Data-Driven & Emerging Technologies


Due to global distributions of sourcing and production, changing customer purchasing patterns and increasing penetration of e-commerce, supply chain structures and processes complexify and are becoming increasingly diverse. The underlying technological developments are rapidly changing how we make decisions and perform logistics operations. Data-Driven & Emerging Technologies (DD&ET) such as Internet of Things (IoT), Big Data, advanced robotics, 3D printing, among others are shaping the future of several industries and their supply chains. However, emerging technologies and new supply chain strategies, especially in the Latin American context with its fragmentation typical of emerging markets, will not be easily adopted for a variety of interrelated challenges. We will address these challenges through three dimensions: the technical, the applicative, and the socio-technical. First, it is crucial to investigate what emerging technologies and data sources can be viably adopted in the Latin-American context given, for example, specific economic and infrastructure constraints. Second, to fully harness the inherent potentials of DD&ET, we need to understand what application areas hold the biggest potentials for overcoming the mentioned fragmentations allowing to create regionally transferable technologies and applications. And third, it will be essential taking into considerations technical characteristics and design strategies aware of existing socio-technical barriers toward the adoption of DD&ET.

Research Goal

This regional research track aims to build data-driven decision making tools and to investigate how to leverage the potentials of emerging technologies to promote faster, smarter logistics and business models that benefit all stakeholders within supply chains.

Research Questions

Given the social, economic and cultural context of Latin America it can be safely assumed that data-driven decision making tools and emerging technologies will not be embraced, adopted and utilized in the very same way such technologies will perform in already highly technologized markets in other parts of the world. We therefore frame our research questions along three dimensions.

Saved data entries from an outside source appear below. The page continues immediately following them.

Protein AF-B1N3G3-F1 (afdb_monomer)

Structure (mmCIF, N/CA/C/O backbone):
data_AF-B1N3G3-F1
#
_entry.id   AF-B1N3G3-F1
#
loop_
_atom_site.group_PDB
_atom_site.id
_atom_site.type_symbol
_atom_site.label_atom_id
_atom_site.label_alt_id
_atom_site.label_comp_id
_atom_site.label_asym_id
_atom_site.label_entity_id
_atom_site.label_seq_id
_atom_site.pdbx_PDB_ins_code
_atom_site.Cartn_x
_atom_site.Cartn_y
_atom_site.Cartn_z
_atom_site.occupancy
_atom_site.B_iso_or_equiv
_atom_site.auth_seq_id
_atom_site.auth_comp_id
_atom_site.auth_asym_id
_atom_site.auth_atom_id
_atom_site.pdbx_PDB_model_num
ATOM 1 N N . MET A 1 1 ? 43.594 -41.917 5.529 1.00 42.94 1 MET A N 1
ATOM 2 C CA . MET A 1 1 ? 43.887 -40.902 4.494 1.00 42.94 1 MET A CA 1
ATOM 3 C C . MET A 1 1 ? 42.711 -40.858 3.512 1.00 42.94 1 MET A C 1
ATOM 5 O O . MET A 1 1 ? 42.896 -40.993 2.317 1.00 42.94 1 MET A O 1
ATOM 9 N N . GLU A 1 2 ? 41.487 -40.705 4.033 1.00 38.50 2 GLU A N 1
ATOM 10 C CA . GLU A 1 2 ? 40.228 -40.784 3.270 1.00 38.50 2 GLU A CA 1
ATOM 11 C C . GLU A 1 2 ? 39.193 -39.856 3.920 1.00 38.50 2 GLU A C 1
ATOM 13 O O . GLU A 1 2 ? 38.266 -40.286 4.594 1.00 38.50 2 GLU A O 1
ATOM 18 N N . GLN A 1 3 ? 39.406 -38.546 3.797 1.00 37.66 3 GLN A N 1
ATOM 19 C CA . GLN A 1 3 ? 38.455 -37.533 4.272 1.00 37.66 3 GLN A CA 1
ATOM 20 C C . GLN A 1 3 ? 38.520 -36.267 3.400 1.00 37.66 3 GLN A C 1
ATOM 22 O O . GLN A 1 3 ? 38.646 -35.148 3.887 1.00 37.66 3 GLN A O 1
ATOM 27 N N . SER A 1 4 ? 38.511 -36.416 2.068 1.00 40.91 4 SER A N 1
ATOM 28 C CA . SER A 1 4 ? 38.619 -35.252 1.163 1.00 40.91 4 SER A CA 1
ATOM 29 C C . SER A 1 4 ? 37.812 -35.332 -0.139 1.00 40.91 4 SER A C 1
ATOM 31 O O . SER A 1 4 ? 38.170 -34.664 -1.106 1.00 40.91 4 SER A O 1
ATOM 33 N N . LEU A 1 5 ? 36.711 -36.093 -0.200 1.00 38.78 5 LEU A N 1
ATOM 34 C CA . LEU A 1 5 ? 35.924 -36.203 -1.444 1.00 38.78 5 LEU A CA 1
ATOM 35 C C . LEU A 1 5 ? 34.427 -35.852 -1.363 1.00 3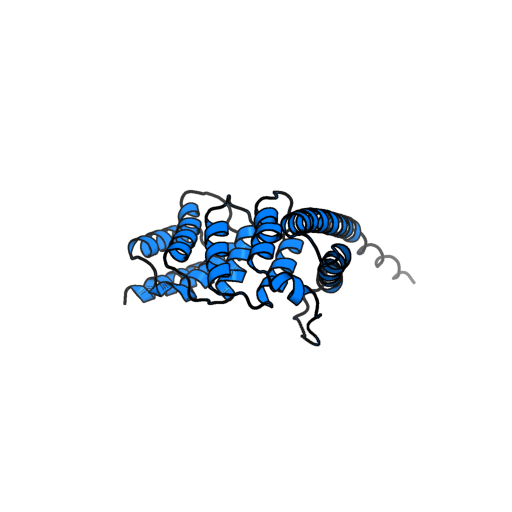8.78 5 LEU A C 1
ATOM 37 O O . LEU A 1 5 ? 33.791 -35.804 -2.414 1.00 38.78 5 LEU A O 1
ATOM 41 N N . GLU A 1 6 ? 33.865 -35.480 -0.207 1.00 33.97 6 GLU A N 1
ATOM 42 C CA . GLU A 1 6 ? 32.426 -35.133 -0.125 1.00 33.97 6 GLU A CA 1
ATOM 43 C C . GLU A 1 6 ? 32.079 -33.629 -0.174 1.00 33.97 6 GLU A C 1
ATOM 45 O O . GLU A 1 6 ? 30.926 -33.277 -0.423 1.00 33.97 6 GLU A O 1
ATOM 50 N N . ASP A 1 7 ? 33.049 -32.712 -0.121 1.00 33.47 7 ASP A N 1
ATOM 51 C CA . ASP A 1 7 ? 32.773 -31.260 -0.056 1.00 33.47 7 ASP A CA 1
ATOM 52 C C . ASP A 1 7 ? 32.664 -30.521 -1.410 1.00 33.47 7 ASP A C 1
ATOM 54 O O . ASP A 1 7 ? 32.841 -29.305 -1.493 1.00 33.47 7 ASP A O 1
ATOM 58 N N . LYS A 1 8 ? 32.332 -31.207 -2.515 1.00 34.78 8 LYS A N 1
ATOM 59 C CA . LYS A 1 8 ? 32.246 -30.567 -3.855 1.00 34.78 8 LYS A CA 1
ATOM 60 C C . LYS A 1 8 ? 30.896 -30.638 -4.577 1.00 34.78 8 LYS A C 1
ATOM 62 O O . LYS A 1 8 ? 30.832 -30.313 -5.763 1.00 34.78 8 LYS A O 1
ATOM 67 N N . LYS A 1 9 ? 29.793 -30.978 -3.897 1.00 35.81 9 LYS A N 1
ATOM 68 C CA . LYS A 1 9 ? 28.457 -31.092 -4.536 1.00 35.81 9 LYS A CA 1
ATOM 69 C C . LYS A 1 9 ? 27.330 -30.207 -3.978 1.00 35.81 9 LYS A C 1
ATOM 71 O O . LYS A 1 9 ? 26.165 -30.452 -4.275 1.00 35.81 9 LYS A O 1
ATOM 76 N N . LYS A 1 10 ? 27.636 -29.110 -3.278 1.00 34.56 10 LYS A N 1
ATOM 77 C CA . LYS A 1 10 ? 26.649 -28.055 -2.952 1.00 34.56 10 LYS A CA 1
ATOM 78 C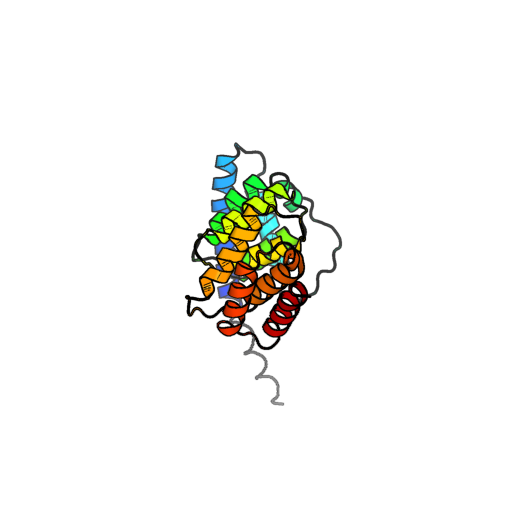 C . LYS A 1 10 ? 27.131 -26.688 -3.438 1.00 34.56 10 LYS A C 1
ATOM 80 O O . LYS A 1 10 ? 27.761 -25.952 -2.695 1.00 34.56 10 LYS A O 1
ATOM 85 N N . GLY A 1 11 ? 26.856 -26.331 -4.695 1.00 34.03 11 GLY A N 1
ATOM 86 C CA . GLY A 1 11 ? 27.228 -24.988 -5.163 1.00 34.03 11 GLY A CA 1
ATOM 87 C C . GLY A 1 11 ? 26.994 -24.633 -6.628 1.00 34.03 11 GLY A C 1
ATOM 88 O O . GLY A 1 11 ? 27.750 -23.821 -7.156 1.00 34.03 11 GLY A O 1
ATOM 89 N N . LYS A 1 12 ? 26.012 -25.221 -7.332 1.00 34.75 12 LYS A N 1
ATOM 90 C CA . LYS A 1 12 ? 25.863 -24.935 -8.777 1.00 34.75 12 LYS A CA 1
ATOM 91 C C . LYS A 1 12 ? 24.448 -24.888 -9.369 1.00 34.75 12 LYS A C 1
ATOM 93 O O . LYS A 1 12 ? 24.334 -24.946 -10.584 1.00 34.75 12 LYS A O 1
ATOM 98 N N . SER A 1 13 ? 23.388 -24.709 -8.570 1.00 38.25 13 SER A N 1
ATOM 99 C CA . SER A 1 13 ? 22.010 -24.633 -9.110 1.00 38.25 13 SER A CA 1
ATOM 100 C C . SER A 1 13 ? 21.356 -23.239 -9.099 1.00 38.25 13 SER A C 1
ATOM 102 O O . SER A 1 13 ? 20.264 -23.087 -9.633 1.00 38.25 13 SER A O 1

1. The technological dimension

Considering a context of lower economical purchasing power, less incentives for technologization due to cheaper labour and lower levels of industrialization will inform the viability of emerging technologies to impact Latin America. We therefore need to ask:

What data-driven and emerging technologies promise viability to positively transform current SCM and logistics operations in Latin America?

2. The applicational dimension

To overcome the fragmentation of the Latin American industry and to best leverage intellectual and economic investments in technologies it is of strategic importance to identify data-driven tools and emerging technologies that can find wide use and provide a significant value. We therefore need to ask:

What SCM and logistics application areas will benefit the most from DD&ET and provide transferability across the region?

3. The socio-cultural dimension

The ways in technologies change the work responsibilities and interactions of people and the level to which the logical structure of a decision-making tool corresponds to decision-making strategies of people will directly impact the success of a technology. We therefore need to ask:

What design strategies and characteristics are fundamental for DD&ET to overcome socio-cultural barriers for their adoption?

In summary, we will investigate DD&ET for the Latin American context to provide assessments, theories, implementations and recommendations that promote viability, transferability and adoptability of DD&ET.